Awesome

STATUS: This codebase is not well tested and does not use the exact same settings we used in the paper, but in our experience gives qualitatively similar results when using large model size gaps and multiple seeds. Expected results can be found for two datasets below.

Weak-to-strong generalization

Our setup and how it relates to superhuman AI alignment

This project contains code for implementing our paper on weak-to-strong generalization.

The primary codebase contains a re-implementation of our weak-to-strong learning setup for binary classification tasks. The codebase contains code for fine-tuning pretrained language models, and also training against the labels from another language model. We support various losses described in the paper as well, such as the confidence auxiliary loss.

The vision directory contains stand-alone code for weak-to-strong in the vision models setting (AlexNet -> DINO on ImageNet).

Getting Started

These instructions will get you a copy of the project up and running on your local machine for development and testing purposes.

Installation

You need to have Python installed on your machine. The project uses pyproject.toml to manage dependencies. To install the dependencies, you can use a package manager like pip:

pip install .

Running the Script

The main script of the project is sweep.py. It can be run from the command line using the following command:

python sweep.py --model_sizes=gpt2,gpt2-medium

In addition to --model_sizes, sweep.py takes in almost all of the arguments that train_simple.py takes (e.g. --batch_size, --n_docs, --n_test_docs etc., see train_simple.py for a full list). These arguments are simply forwarded to train_simple.py.

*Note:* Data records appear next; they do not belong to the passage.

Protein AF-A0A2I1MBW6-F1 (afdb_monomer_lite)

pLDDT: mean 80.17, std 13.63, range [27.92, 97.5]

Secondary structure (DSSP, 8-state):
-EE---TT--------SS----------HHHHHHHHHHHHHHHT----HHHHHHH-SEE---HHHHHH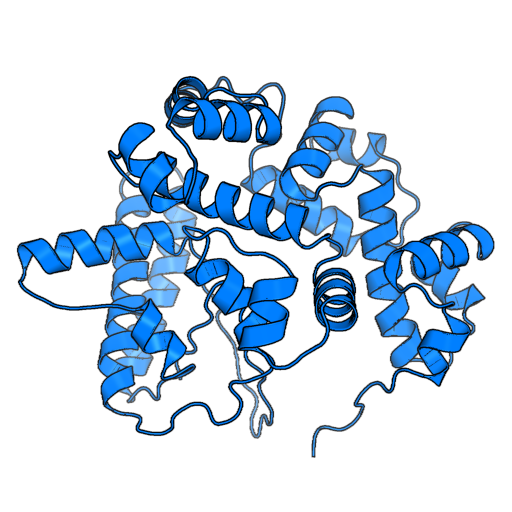HHHHHHHHHHHHHHHHTT-TTHHHHHHHHHHHHHHHHHHHHTT-----S--TTTHHHHHHHHTTTS---HHHHHHHHT--HHHHHHHHHHHHSS-HHHHHHHHHHHHHHHHHHH----HHHHHHHTT-SSHHHHHHHHHHHHSS-HHHHHHHTTSS-STTTS--HHHHHHHHHHHHHHTTS---HHHHHHHTT--HHHHHHHHHHHHSS-HHHHHHHHHHHHHHHHHHH----HHHHHHHTT-S-HHHHHHHHHHHHSS-HHHHHHHS-------

InterPro domains:
  IPR001387 Cro/C1-type, helix-turn-helix domain [PS50943] (135-180)
  IPR009057 Homedomain-like superfamily [SSF46689] (287-337)
  IPR018060 AraC-like, DNA binding HTH domain [PF12833] (141-219)
  IPR018060 AraC-like, DNA binding HTH domain [PF12833] (256-334)
  IPR018060 AraC-like, DNA binding HTH domain [PS01124] (122-220)
  IPR018060 AraC-like, DNA binding HTH domain [PS01124] (237-335)
  IPR018060 AraC-like, DNA binding HTH domain [SM00342] (135-218)
  IPR018060 AraC-like, DNA binding HTH domain [SM00342] (250-333)
  IPR018062 HTH domain AraC-type, conserved site [PS00041] (287-329)

Organism: NCBI:txid54007

Structure (mmCIF, N/CA/C/O backbone):
data_AF-A0A2I1MBW6-F1
#
_entry.id   AF-A0A2I1MBW6-F1
#
loop_
_atom_site.group_PDB
_atom_site.id
_atom_site.type_symbol
_atom_site.label_atom_id
_atom_site.label_alt_id
_atom_site.label_comp_id
_atom_site.label_asym_id
_atom_site.label_entity_id
_atom_site.label_seq_id
_atom_site.pdbx_PDB_ins_code
_atom_site.Cartn_x
_atom_site.Cartn_y
_atom_site.Cartn_z
_atom_site.occupancy
_atom_site.B_iso_or_equiv
_atom_site.auth_seq_id
_atom_site.auth_comp_id
_atom_site.auth_asym_id
_atom_site.auth_atom_id
_atom_site.pdbx_PDB_model_num
ATOM 1 N N . MET A 1 1 ? -22.222 8.097 3.503 1.00 85.94 1 MET A N 1
ATOM 2 C CA . MET A 1 1 ? -21.135 8.468 4.439 1.00 85.94 1 MET A CA 1
ATOM 3 C C . MET A 1 1 ? -19.840 8.465 3.652 1.00 85.94 1 MET A C 1
ATOM 5 O O . MET A 1 1 ? -19.811 7.793 2.629 1.00 85.94 1 MET A O 1
ATOM 9 N N . LEU A 1 2 ? -18.802 9.155 4.109 1.00 89.69 2 LEU A N 1
ATOM 10 C CA . LEU A 1 2 ? -17.469 9.043 3.514 1.00 89.69 2 LEU A CA 1
ATOM 11 C C . LEU A 1 2 ? -16.524 8.414 4.537 1.00 89.69 2 LEU A C 1
ATOM 13 O O . LEU A 1 2 ? -16.565 8.775 5.712 1.00 89.69 2 LEU A O 1
ATOM 17 N N . VAL A 1 3 ? -15.709 7.454 4.104 1.00 87.62 3 VAL A N 1
ATOM 18 C CA . VAL A 1 3 ? -14.785 6.709 4.969 1.00 87.62 3 VAL A CA 1
ATOM 19 C C . VAL A 1 3 ? -13.361 6.990 4.511 1.00 87.62 3 VAL A C 1
ATOM 21 O O . VAL A 1 3 ? -13.050 6.854 3.331 1.00 87.62 3 VAL A O 1
ATOM 24 N N . GLY A 1 4 ? -12.509 7.400 5.446 1.00 86.44 4 GLY A N 1
ATOM 25 C CA . GLY A 1 4 ? -11.097 7.655 5.214 1.00 86.44 4 GLY A CA 1
ATOM 26 C C . GLY A 1 4 ? -10.278 6.474 5.709 1.00 86.44 4 GLY A C 1
ATOM 27 O O . GLY A 1 4 ? -10.393 6.080 6.869 1.00 86.44 4 GLY A O 1
ATOM 28 N N . ILE A 1 5 ? -9.438 5.916 4.840 1.00 82.56 5 ILE A N 1
ATOM 29 C CA . ILE A 1 5 ? -8.543 4.810 5.187 1.00 82.56 5 ILE A CA 1
ATOM 30 C C . ILE A 1 5 ? -7.119 5.258 4.885 1.00 82.56 5 ILE A C 1
ATOM 32 O O . ILE A 1 5 ? -6.748 5.460 3.730 1.00 82.56 5 ILE A O 1
ATOM 36 N N . LEU A 1 6 ? -6.319 5.443 5.934 1.00 80.88 6 LEU A N 1
ATOM 37 C CA . LEU A 1 6 ? -4.898 5.740 5.777 1.00 80.88 6 LEU A CA 1
ATOM 38 C C . LEU A 1 6 ? -4.105 4.475 5.426 1.00 80.88 6 LEU A C 1
ATOM 40 O O . LEU A 1 6 ? -4.543 3.362 5.732 1.00 80.88 6 LEU A O 1
ATOM 44 N N . PRO A 1 7 ? -2.908 4.619 4.830 1.00 76.25 7 PRO A N 1
ATOM 45 C CA . PRO A 1 7 ? -2.001 3.500 4.643 1.00 76.25 7 PRO A CA 1
ATOM 46 C C . PRO A 1 7 ? -1.819 2.723 5.947 1.00 76.25 7 PRO A C 1
ATOM 48 O O . PRO A 1 7 ? -1.532 3.306 6.994 1.00 76.25 7 PRO A O 1
ATOM 51 N N . TRP A 1 8 ? -1.968 1.401 5.859 1.00 74.44 8 TRP A N 1
ATOM 52 C CA . TRP A 1 8 ? -1.815 0.475 6.984 1.00 74.44 8 TRP A CA 1
ATOM 53 C C . TRP A 1 8 ? -2.858 0.615 8.105 1.00 74.44 8 TRP A C 1
ATOM 55 O O . TRP A 1 8 ? -2.672 0.052 9.184 1.00 74.44 8 TRP A O 1
ATOM 65 N N . TYR A 1 9 ? -3.971 1.303 7.833 1.00 71.88 9 TYR A N 1
ATOM 66 C CA . TYR A 1 9 ? -5.216 1.157 8.581 1.00 71.88 9 TYR A CA 1
ATOM 67 C C . TYR A 1 9 ? -6.111 0.106 7.931 1.00 71.88 9 TYR A C 1
ATOM 69 O O . TYR A 1 9 ? -6.088 -0.109 6.721 1.00 71.88 9 TYR A O 1
ATOM 77 N N . TYR A 1 10 ? -6.978 -0.482 8.747 1.00 65.81 10 TYR A N 1
ATOM 78 C CA . TYR A 1 10 ? -8.204 -1.099 8.270 1.00 65.81 10 TYR A CA 1
ATOM 79 C C . TYR A 1 10 ? -9.384 -0.497 9.031 1.00 65.81 10 TYR A C 1
ATOM 81 O O . TYR A 1 10 ? -9.274 -0.136 10.205 1.00 65.81 10 TYR A O 1
ATOM 89 N N . THR A 1 11 ? -10.526 -0.401 8.359 1.00 65.06 11 THR A N 1
ATOM 90 C CA . THR A 1 11 ? -11.798 -0.010 8.966 1.00 65.06 11 THR A CA 1
ATOM 91 C C . THR A 1 11 ? -12.739 -1.199 8.876 1.00 65.06 11 THR A C 1
ATOM 93 O O . THR A 1 11 ? -12.895 -1.789 7.810 1.00 65.06 11 THR A O 1
ATOM 96 N N . GLN A 1 12 ? -13.355 -1.571 9.997 1.00 64.81 12 GLN A N 1
ATOM 97 C CA . GLN A 1 12 ? -14.316 -2.667 10.037 1.00 64.81 12 GLN A CA 1
ATOM 98 C C . GLN A 1 12 ? -15.739 -2.111 10.043 1.00 64.81 12 GLN A C 1
ATOM 100 O O . GLN A 1 12 ? -16.102 -1.329 10.923 1.00 64.81 12 GLN A O 1
ATOM 105 N N . ILE A 1 13 ? -16.552 -2.554 9.086 1.00 68.75 13 ILE A N 1
ATOM 106 C CA . ILE A 1 13 ? -18.003 -2.377 9.139 1.00 68.75 13 ILE A CA 1
ATOM 107 C C . ILE A 1 13 ? -18.549 -3.503 10.016 1.00 68.75 13 ILE A C 1
ATOM 109 O O . ILE A 1 13 ? -18.424 -4.677 9.675 1.00 68.75 13 ILE A O 1
ATOM 113 N N . ILE A 1 14 ? -19.078 -3.138 11.183 1.00 69.25 14 ILE A N 1
ATOM 114 C CA . ILE A 1 14 ? -19.520 -4.099 12.204 1.00 69.25 14 ILE A CA 1
ATOM 115 C C . ILE A 1 14 ? -20.978 -4.522 12.049 1.00 69.25 14 ILE A C 1
ATOM 117 O O . ILE A 1 14 ? -21.353 -5.531 12.613 1.00 69.25 14 ILE A O 1
ATOM 121 N N . GLU A 1 15 ? -21.798 -3.769 11.318 1.00 74.75 15 GLU A N 1
ATOM 122 C CA . GLU A 1 15 ? -23.214 -4.072 11.110 1.00 74.75 15 GLU A CA 1
ATOM 123 C C . GLU A 1 15 ? -23.689 -3.371 9.829 1.00 74.75 15 GLU A C 1
ATOM 125 O O . GLU A 1 15 ? -23.351 -2.207 9.599 1.00 74.75 15 GLU A O 1
ATOM 130 N N . VAL A 1 16 ? -24.471 -4.068 9.000 1.00 78.81 16 VAL A N 1
ATOM 131 C CA . VAL A 1 16 ? -25.110 -3.525 7.791 1.00 78.81 16 VAL A CA 1
ATOM 132 C C . VAL A 1 16 ? -26.597 -3.857 7.870 1.00 78.81 16 VAL A C 1
ATOM 134 O O . VAL A 1 16 ? -26.979 -5.019 7.759 1.00 78.81 16 VAL A O 1
ATOM 137 N N . LYS A 1 17 ? -27.431 -2.842 8.119 1.00 81.81 17 LYS A N 1
ATOM 138 C CA . LYS A 1 17 ? -28.878 -3.012 8.361 1.00 81.81 17 LYS A CA 1
ATOM 139 C C . LYS A 1 17 ? -29.712 -3.065 7.083 1.00 81.81 17 LYS A C 1
ATOM 141 O O . LYS A 1 17 ? -30.793 -3.640 7.081 1.00 81.81 17 LYS A O 1
ATOM 146 N N . GLU A 1 18 ? -29.200 -2.475 6.010 1.00 81.62 18 GLU A N 1
ATOM 147 C CA . GLU A 1 18 ? -29.837 -2.383 4.697 1.00 81.62 18 GLU A CA 1
ATOM 148 C C . GLU A 1 18 ? -28.769 -2.589 3.613 1.00 81.62 18 GLU A C 1
ATOM 150 O O . GLU A 1 18 ? -27.597 -2.305 3.881 1.00 81.62 18 GLU A O 1
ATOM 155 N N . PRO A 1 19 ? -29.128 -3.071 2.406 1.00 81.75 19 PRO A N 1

sweep.py calls train_simple.py in the following way:

First, it calls train_simple.py for each model size to train the ground truth models
Then, for each pair of weak and strong models in model_sizes (where a model can be the strong model in the pair only if its index in the model_sizes list is >= the index of the weak model), it calls train_simple.py with a --weak_model_size argument so that the strong model is trained with the labels of the weak model.

E.g. the example above will run gpt2 (ground truth), gpt2-medium (ground truth), gpt2 -> gpt2, gpt2 -> gpt2-medium, and gpt2-medium -> gpt2-medium.

If needed, you can also run train_simple.py directly.

Note that sweep.py will not accept the arguments --weak_model_size, --weak_labels_path or --model_size (as opposed to --model_sizes, with an "s") as choosing their values automatically is precisely the point of sweep.py.

An example of Jupyter notebook for plotting results is found in notebooks/Plotting.ipynb.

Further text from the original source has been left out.